The documentation set for this product strives to use bias-free language. For the purposes of this documentation set, bias-free is defined as language that does not imply discrimination based on age, disability, gender, racial identity, ethnic identity, sexual orientation, socioeconomic status, and intersectionality. Exceptions may be present in the documentation due to language that is hardcoded in the user interfaces of the product software, language used based on RFP documentation, or language that is used by a referenced third-party product. Learn more about how Cisco is using Inclusive Language.
Book Contents Book ContentsCisco Video and TelePresence Architecture Design Guide
Protocols provide a complete set of specifications and suite of standards for communications between devices, This chapter does not discuss all the information available about the protocols but rather focuses on their most important features and characteristics in the context of handling video communications.
The primary call control protocols used in most IP video solutions today are H.323, Session Initiation Protocol (SIP), and Skinny Client Control Protocol (SCCP).
Skinny Client Control Protocol (SCCP) was first developed by Cisco for IP Telephony applications.
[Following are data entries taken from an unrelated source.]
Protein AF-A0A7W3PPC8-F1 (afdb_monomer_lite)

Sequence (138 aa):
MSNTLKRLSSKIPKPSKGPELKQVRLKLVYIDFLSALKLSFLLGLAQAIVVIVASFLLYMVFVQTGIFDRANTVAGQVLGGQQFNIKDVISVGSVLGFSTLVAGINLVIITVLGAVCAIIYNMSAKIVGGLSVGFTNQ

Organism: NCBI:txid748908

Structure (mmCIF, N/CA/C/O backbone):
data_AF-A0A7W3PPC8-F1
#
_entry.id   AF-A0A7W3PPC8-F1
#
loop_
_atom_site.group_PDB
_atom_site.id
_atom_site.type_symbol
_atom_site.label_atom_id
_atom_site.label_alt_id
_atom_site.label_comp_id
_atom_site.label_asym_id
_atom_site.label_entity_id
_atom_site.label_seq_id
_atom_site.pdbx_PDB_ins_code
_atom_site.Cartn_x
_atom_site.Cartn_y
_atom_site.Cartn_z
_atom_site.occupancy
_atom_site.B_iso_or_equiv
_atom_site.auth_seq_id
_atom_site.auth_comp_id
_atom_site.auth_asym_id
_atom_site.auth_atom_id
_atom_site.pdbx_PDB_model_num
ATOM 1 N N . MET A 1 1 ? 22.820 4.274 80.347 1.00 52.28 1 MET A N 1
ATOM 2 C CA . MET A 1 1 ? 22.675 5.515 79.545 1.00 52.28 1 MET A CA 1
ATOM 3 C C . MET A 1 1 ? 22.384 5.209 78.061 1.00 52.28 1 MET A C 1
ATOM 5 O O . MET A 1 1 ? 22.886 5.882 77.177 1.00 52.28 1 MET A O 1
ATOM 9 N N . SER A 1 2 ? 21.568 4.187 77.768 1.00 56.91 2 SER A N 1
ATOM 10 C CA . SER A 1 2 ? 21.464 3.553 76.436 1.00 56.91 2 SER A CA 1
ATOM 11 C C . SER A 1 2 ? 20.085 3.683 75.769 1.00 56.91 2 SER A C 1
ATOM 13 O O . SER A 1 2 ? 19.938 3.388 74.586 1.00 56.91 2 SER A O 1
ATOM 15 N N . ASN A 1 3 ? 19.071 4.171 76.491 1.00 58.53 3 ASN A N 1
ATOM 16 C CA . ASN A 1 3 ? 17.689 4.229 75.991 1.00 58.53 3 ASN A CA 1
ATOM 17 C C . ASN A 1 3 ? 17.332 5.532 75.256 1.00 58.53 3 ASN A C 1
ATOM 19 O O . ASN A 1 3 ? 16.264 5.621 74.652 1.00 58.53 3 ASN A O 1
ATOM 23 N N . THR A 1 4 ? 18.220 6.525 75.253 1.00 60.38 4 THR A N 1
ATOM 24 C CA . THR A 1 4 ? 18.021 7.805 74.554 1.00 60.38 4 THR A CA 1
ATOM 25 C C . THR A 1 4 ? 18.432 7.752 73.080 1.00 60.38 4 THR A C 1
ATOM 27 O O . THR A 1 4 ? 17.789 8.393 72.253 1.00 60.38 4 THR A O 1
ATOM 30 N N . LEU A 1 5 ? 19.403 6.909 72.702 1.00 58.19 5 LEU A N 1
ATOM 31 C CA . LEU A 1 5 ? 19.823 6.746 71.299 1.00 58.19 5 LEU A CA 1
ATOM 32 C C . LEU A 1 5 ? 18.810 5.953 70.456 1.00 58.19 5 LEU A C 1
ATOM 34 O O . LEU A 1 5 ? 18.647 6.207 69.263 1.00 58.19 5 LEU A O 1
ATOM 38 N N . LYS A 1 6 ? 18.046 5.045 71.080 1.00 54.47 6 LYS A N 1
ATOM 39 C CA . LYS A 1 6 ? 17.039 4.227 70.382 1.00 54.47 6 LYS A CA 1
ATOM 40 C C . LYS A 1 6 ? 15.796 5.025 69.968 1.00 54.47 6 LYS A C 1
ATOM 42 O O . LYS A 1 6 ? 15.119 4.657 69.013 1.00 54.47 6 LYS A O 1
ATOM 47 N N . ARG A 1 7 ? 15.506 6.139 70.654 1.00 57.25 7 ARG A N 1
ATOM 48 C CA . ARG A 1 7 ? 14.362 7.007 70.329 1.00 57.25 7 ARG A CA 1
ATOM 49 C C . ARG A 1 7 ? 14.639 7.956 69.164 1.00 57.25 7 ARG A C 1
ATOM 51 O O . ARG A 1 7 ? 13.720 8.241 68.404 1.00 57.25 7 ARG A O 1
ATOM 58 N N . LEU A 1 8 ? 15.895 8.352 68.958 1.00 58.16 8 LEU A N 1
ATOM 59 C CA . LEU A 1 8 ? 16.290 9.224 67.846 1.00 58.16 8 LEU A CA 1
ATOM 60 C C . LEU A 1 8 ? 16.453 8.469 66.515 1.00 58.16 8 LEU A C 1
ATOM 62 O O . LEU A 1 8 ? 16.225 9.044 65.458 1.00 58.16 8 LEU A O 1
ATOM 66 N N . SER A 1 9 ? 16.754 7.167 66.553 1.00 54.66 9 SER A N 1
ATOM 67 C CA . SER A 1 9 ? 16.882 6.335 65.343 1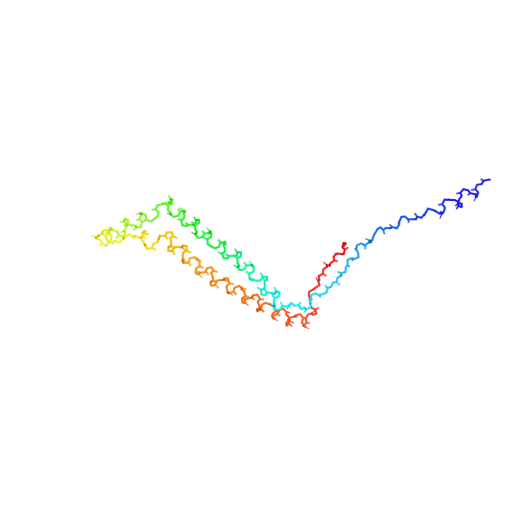.00 54.66 9 SER A CA 1
ATOM 68 C C . SER A 1 9 ? 15.531 5.946 64.708 1.00 54.66 9 SER A C 1
ATOM 70 O O . SER A 1 9 ? 15.473 5.577 63.539 1.00 54.66 9 SER A O 1
ATOM 72 N N . SER A 1 10 ? 14.418 6.085 65.438 1.00 54.19 10 SER A N 1
ATOM 73 C CA . SER A 1 10 ? 13.082 5.666 64.973 1.00 54.19 10 SER A CA 1
ATOM 74 C C . SER A 1 10 ? 12.355 6.670 64.066 1.00 54.19 10 SER A C 1
ATOM 76 O O . SER A 1 10 ? 11.241 6.401 63.621 1.00 54.19 10 SER A O 1
ATOM 78 N N . LYS A 1 11 ? 12.969 7.823 63.774 1.00 53.06 11 LYS A N 1
ATOM 79 C CA . LYS A 1 11 ? 12.342 8.921 63.021 1.00 53.06 11 LYS A CA 1
ATOM 80 C C . LYS A 1 11 ? 13.110 9.271 61.750 1.00 53.06 11 LYS A C 1
ATOM 82 O O . LYS A 1 11 ? 13.195 10.435 61.383 1.00 53.06 11 LYS A O 1
ATOM 87 N N . ILE A 1 12 ? 13.660 8.264 61.074 1.00 62.25 12 ILE A N 1
ATOM 88 C CA . ILE A 1 12 ? 14.084 8.418 59.682 1.00 62.25 12 ILE A CA 1
ATOM 89 C C . ILE A 1 12 ? 12.794 8.385 58.850 1.00 62.25 12 ILE A C 1
ATOM 91 O O . ILE A 1 12 ? 12.144 7.333 58.807 1.00 62.25 12 ILE A O 1
ATOM 95 N N . PRO A 1 13 ? 12.360 9.499 58.230 1.00 57.47 13 PRO A N 1
ATOM 96 C CA . PRO A 1 13 ? 11.263 9.437 57.283 1.00 57.47 13 PRO A CA 1
ATOM 97 C C . PRO A 1 13 ? 11.731 8.532 56.146 1.00 57.47 13 PRO A C 1
ATOM 99 O O . PRO A 1 13 ? 12.714 8.830 55.467 1.00 57.47 13 PRO A O 1
ATOM 102 N N . LYS A 1 14 ? 11.071 7.380 55.984 1.00 60.00 14 LYS A N 1
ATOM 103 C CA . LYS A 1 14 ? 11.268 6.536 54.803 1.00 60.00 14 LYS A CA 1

As IP Telephony matured, it integrated video as well and gave rise to Cisco IP Video Telephony. SCCP defines Transmission Control Protocol (TCP) as the transport protocol and a call agent in an architectural relationship with the endpoints (also known as a master/slave relationship). The call agent is the most fundamental difference between SCCP and the rest of the call control protocols discussed in this section. Because SCCP employs a central call agent, it inherently enables very advanced call functions for video endpoints that might not be available in other call control protocols.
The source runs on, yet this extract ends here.